# Investing, Eurostoxx 50 and the Irish Economy...



## ronaldo (19 Jun 2007)

Okay, well let me start by saying that I'm no professional and have a very vague knowledge of economics. 

However, I was thinking about the Irish economy last night and how recent and future interest rate rises are a major threat to it. I've also read various articles lately highlighting how things are looking gloomy for the dollar, the latest being: http://www.bloomberg.com/apps/news?pid=20601087&sid=arhazjYdU1po&refer=home. 

Now, as far as I can see with regards to Europe, Ireland is insignificant when it comes to the ECB deciding to hold or raise interest rates and they look primarily at the likes of Germany, France and Spain. Germany in particular has been the country that has been keeping the ECB rates artificially low for the Irish economy. However, now that Germany is emerging from the doldrums, rates are rising sharply. Would I be correct in saying that, as Europe continues to do well, rates will continue to rise and it's possible that Ireland could enter into a similar economic state as Germany has been in in recent years due to our high levels of borrowings - some are already finding the pinch of rates and more will follow as fixed-rate deals end?

Now, assuming what I've said above is correct, would it be a valid opinion that one should possibly invest in the Eurostoxx 50? My reasoning is that, as Germany continues to improve, rates will rise resulting in a negative affect in Irish stocks related to construction and banks with exposure to mortgages *which make up a large proportion of the ISEQ*. However, at the same time, European, and in particular German, stocks should improve.

Maybe my reading of it is all a loada b*****ks but I just don't see the point in investing in US shares due to the currency risk or investing in Irish shares because that's where our jobs, etc. are.

I'm interested in particular in ETF's. Possibly the Lyxor Eurostoxx 50 one which has management charges of only 0.25% or possibly, if I'm feeling a little bit more adventurous, the SGAM leveraged DJ EuroStoxx 50 one described here  which has management charges of 0.6% but has 150% - 200% exposure to the Eurostoxx 50 based on where the manager thinks the Eurostoxx is heading.

As I'm young, I think I might go for the higher risk, leveraged option and invest in bundles of €2,000 around every 3 months through Keytrade or similar but I'm still undecided as I like the low fees of the Lyxor offering.

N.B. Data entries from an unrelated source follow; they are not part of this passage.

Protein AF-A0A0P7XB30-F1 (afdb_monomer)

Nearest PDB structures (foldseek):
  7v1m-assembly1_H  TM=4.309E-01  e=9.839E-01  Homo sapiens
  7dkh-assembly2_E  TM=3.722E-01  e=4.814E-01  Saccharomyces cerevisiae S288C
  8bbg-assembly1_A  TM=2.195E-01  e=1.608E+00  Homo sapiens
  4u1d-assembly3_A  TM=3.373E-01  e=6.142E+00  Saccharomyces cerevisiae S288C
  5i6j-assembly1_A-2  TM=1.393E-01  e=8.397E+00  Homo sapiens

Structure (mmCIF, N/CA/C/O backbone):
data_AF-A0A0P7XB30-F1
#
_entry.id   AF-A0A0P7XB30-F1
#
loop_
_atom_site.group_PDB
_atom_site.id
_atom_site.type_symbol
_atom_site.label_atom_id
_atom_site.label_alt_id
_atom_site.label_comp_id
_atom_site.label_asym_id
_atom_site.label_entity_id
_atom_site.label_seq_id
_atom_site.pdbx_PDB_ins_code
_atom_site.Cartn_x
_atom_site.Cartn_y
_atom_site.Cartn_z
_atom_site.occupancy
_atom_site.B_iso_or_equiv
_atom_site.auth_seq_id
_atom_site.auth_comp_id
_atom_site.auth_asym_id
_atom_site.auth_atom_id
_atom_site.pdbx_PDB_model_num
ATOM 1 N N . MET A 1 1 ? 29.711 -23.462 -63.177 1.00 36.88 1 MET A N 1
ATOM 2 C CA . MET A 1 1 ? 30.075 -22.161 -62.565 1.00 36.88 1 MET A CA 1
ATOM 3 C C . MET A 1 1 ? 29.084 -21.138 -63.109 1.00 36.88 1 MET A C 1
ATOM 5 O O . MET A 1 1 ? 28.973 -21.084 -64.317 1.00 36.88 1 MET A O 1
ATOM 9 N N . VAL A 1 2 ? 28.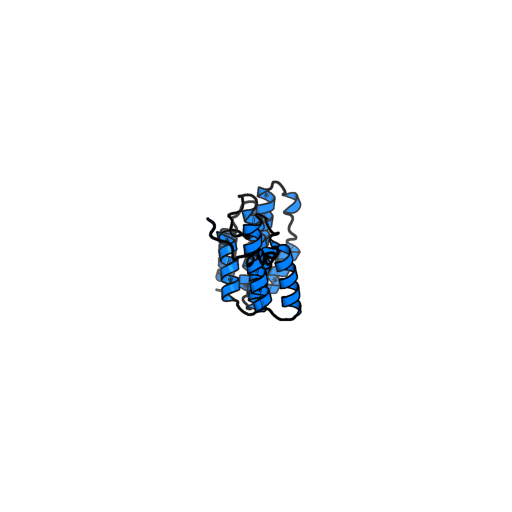264 -20.383 -62.379 1.00 38.16 2 VAL A N 1
ATOM 10 C CA . VAL A 1 2 ? 28.109 -20.095 -60.948 1.00 38.16 2 VAL A CA 1
ATOM 11 C C . VAL A 1 2 ? 26.605 -19.923 -60.688 1.00 38.16 2 VAL A C 1
ATOM 13 O O . VAL A 1 2 ? 25.912 -19.245 -61.440 1.00 38.16 2 VAL A O 1
ATOM 16 N N . PHE A 1 3 ? 26.122 -20.565 -59.628 1.00 38.47 3 PHE A N 1
ATOM 17 C CA . PHE A 1 3 ? 24.803 -20.373 -59.032 1.00 38.47 3 PHE A CA 1
ATOM 18 C C . PHE A 1 3 ? 24.811 -19.114 -58.151 1.00 38.47 3 PHE A C 1
ATOM 20 O O . PHE A 1 3 ? 25.747 -18.922 -57.379 1.00 38.47 3 PHE A O 1
ATOM 27 N N . GLY A 1 4 ? 23.709 -18.361 -58.164 1.00 34.97 4 GLY A N 1
ATOM 28 C CA . GLY A 1 4 ? 23.207 -17.674 -56.970 1.00 34.97 4 GLY A CA 1
ATOM 29 C C . GLY A 1 4 ? 23.613 -16.211 -56.766 1.00 34.97 4 GLY A C 1
ATOM 30 O O . GLY A 1 4 ? 24.746 -15.908 -56.415 1.00 34.97 4 GLY A O 1
ATOM 31 N N . LYS A 1 5 ? 22.619 -15.316 -56.816 1.00 40.66 5 LYS A N 1
ATOM 32 C CA . LYS A 1 5 ? 22.003 -14.731 -55.605 1.00 40.66 5 LYS A CA 1
ATOM 33 C C . LYS A 1 5 ? 20.896 -13.743 -55.997 1.00 40.66 5 LYS A C 1
ATOM 35 O O . LYS A 1 5 ? 21.129 -12.555 -56.187 1.00 40.66 5 LYS A O 1
ATOM 40 N N . LEU A 1 6 ? 19.668 -14.260 -56.064 1.00 48.47 6 LEU A N 1
ATOM 41 C CA . LEU A 1 6 ? 18.512 -13.525 -55.549 1.00 48.47 6 LEU A CA 1
ATOM 42 C C . L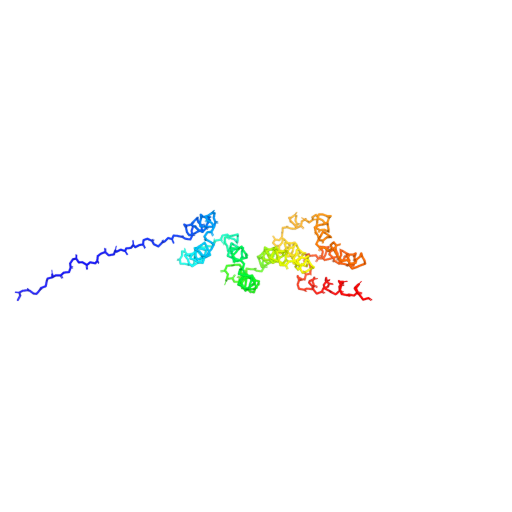EU A 1 6 ? 18.646 -13.430 -54.018 1.00 48.47 6 LEU A C 1
ATOM 44 O O . LEU A 1 6 ? 19.289 -14.289 -53.416 1.00 48.47 6 LEU A O 1
ATOM 48 N N . LEU A 1 7 ? 17.948 -12.453 -53.428 1.00 43.81 7 LEU A N 1
ATOM 49 C CA . LEU A 1 7 ? 17.778 -12.145 -51.993 1.00 43.81 7 LEU A CA 1
ATOM 50 C C . LEU A 1 7 ? 18.574 -10.930 -51.495 1.00 43.81 7 LEU A C 1
ATOM 52 O O . LEU A 1 7 ? 19.504 -11.032 -50.702 1.00 43.81 7 LEU A O 1
ATOM 56 N N . GLY A 1 8 ? 18.098 -9.754 -51.906 1.00 38.47 8 GLY A N 1
ATOM 57 C CA . GLY A 1 8 ? 18.254 -8.490 -51.184 1.00 38.47 8 GLY A CA 1
ATOM 58 C C . GLY A 1 8 ? 16.920 -8.028 -50.583 1.00 38.47 8 GLY A C 1
ATOM 59 O O . GLY A 1 8 ? 16.529 -6.885 -50.766 1.00 38.47 8 GLY A O 1
ATOM 60 N N . LEU A 1 9 ? 16.181 -8.925 -49.923 1.00 46.88 9 LEU A N 1
ATOM 61 C CA . LEU A 1 9 ? 14.972 -8.612 -49.152 1.00 46.88 9 LEU A CA 1
ATOM 62 C C . LEU A 1 9 ? 15.091 -9.301 -47.793 1.00 46.88 9 LEU A C 1
ATOM 64 O O . LEU A 1 9 ? 14.806 -10.488 -47.685 1.00 46.88 9 LEU A O 1
ATOM 68 N N . ASN A 1 10 ? 15.597 -8.562 -46.804 1.00 44.00 10 ASN A N 1
ATOM 69 C CA . ASN A 1 10 ? 15.345 -8.688 -45.358 1.00 44.00 10 ASN A CA 1
ATOM 70 C C . ASN A 1 10 ? 16.528 -8.120 -44.569 1.00 44.00 10 ASN A C 1
ATOM 72 O O . ASN A 1 10 ? 17.283 -8.839 -43.920 1.00 44.00 10 ASN A O 1
ATOM 76 N N . SER A 1 11 ? 16.656 -6.794 -44.577 1.00 42.75 11 SER A N 1
ATOM 77 C CA . SER A 1 11 ? 17.338 -6.089 -43.494 1.00 42.75 11 SER A CA 1
ATOM 78 C C . SER A 1 11 ? 16.273 -5.416 -42.633 1.00 42.75 11 SER A C 1
ATOM 80 O O . SER A 1 11 ? 15.837 -4.305 -42.901 1.00 42.75 11 SER A O 1
ATOM 82 N N . LYS A 1 12 ? 15.792 -6.190 -41.655 1.00 41.31 12 LYS A N 1
ATOM 83 C CA . LYS A 1 12 ? 15.384 -5.750 -40.317 1.00 41.31 12 LYS A CA 1
ATOM 84 C C . LYS A 1 12 ? 14.557 -4.454 -40.248 1.00 41.31 12 LYS A C 1
ATOM 86 O O . LYS A 1 12 ? 15.088 -3.376 -40.007 1.00 41.31 12 LYS A O 1
ATOM 91 N N . ARG A 1 13 ? 13.226 -4.598 -40.220 1.00 39.62 13 ARG A N 1
ATOM 92 C CA . ARG A 1 13 ? 12.422 -3.784 -39.293 1.00 39.62 13 ARG A CA 1
ATOM 93 C C . ARG A 1 13 ? 12.856 -4.160 -37.873 1.00 39.62 13 ARG A C 1
ATOM 95 O O . ARG A 1 13 ? 12.251 -5.022 -37.247 1.00 39.62 13 ARG A O 1
ATOM 102 N N . GLN A 1 14 ? 13.926 -3.552 -37.371 1.00 39.66 14 GLN A N 1
ATOM 103 C CA . GLN A 1 14 ? 13.996 -3.280 -35.943 1.00 39.66 14 GLN A CA 1
ATOM 104 C C . GLN A 1 14 ? 12.917 -2.226 -35.696 1.00 39.66 14 GLN A C 1
ATOM 106 O O . GLN A 1 14 ? 13.150 -1.035 -35.845 1.00 39.66 14 GLN A O 1
ATOM 111 N N . THR A 1 15 ? 11.690 -2.656 -35.405 1.00 44.41 15 THR A N 1
ATOM 112 C CA . THR A 1 15 ? 10.836 -1.833 -34.549 1.00 44.41 15 THR A CA 1
ATOM 113 C C . THR A 1 15 ? 11.626 -1.677 -33.262 1.00 44.41 15 THR A C 1
ATOM 115 O O . THR A 1 15 ? 11.741 -2.651 -32.519 1.00 44.41 15 THR A O 1
ATOM 118 N N . GLU A 1 16 ? 12.261 -0.520 -33.073 1.00 54.91 16 GLU A N 1
ATOM 119 C CA . GLU A 1 16 ? 12.921 -0.152 -31.823 1.00 54.91 16 GLU A CA 1
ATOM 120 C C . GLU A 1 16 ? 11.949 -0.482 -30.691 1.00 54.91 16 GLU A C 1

I'd be interested in any opinions of the more economic minded of you of whether all of the above are valid points or if there are any major flaws with my thoughts. Thank you.


----------



## room305 (19 Jun 2007)

If one of your concerns is rising rates, is a leveraged fund really the way to go?


----------



## ronaldo (19 Jun 2007)

That's a valid point. However, the main concern with rising rates in my opinion is with Irish people, where many have taken mortgages of 5 or more times their annual salary when the historical average is somewhere below 3 times salary : [broken link removed]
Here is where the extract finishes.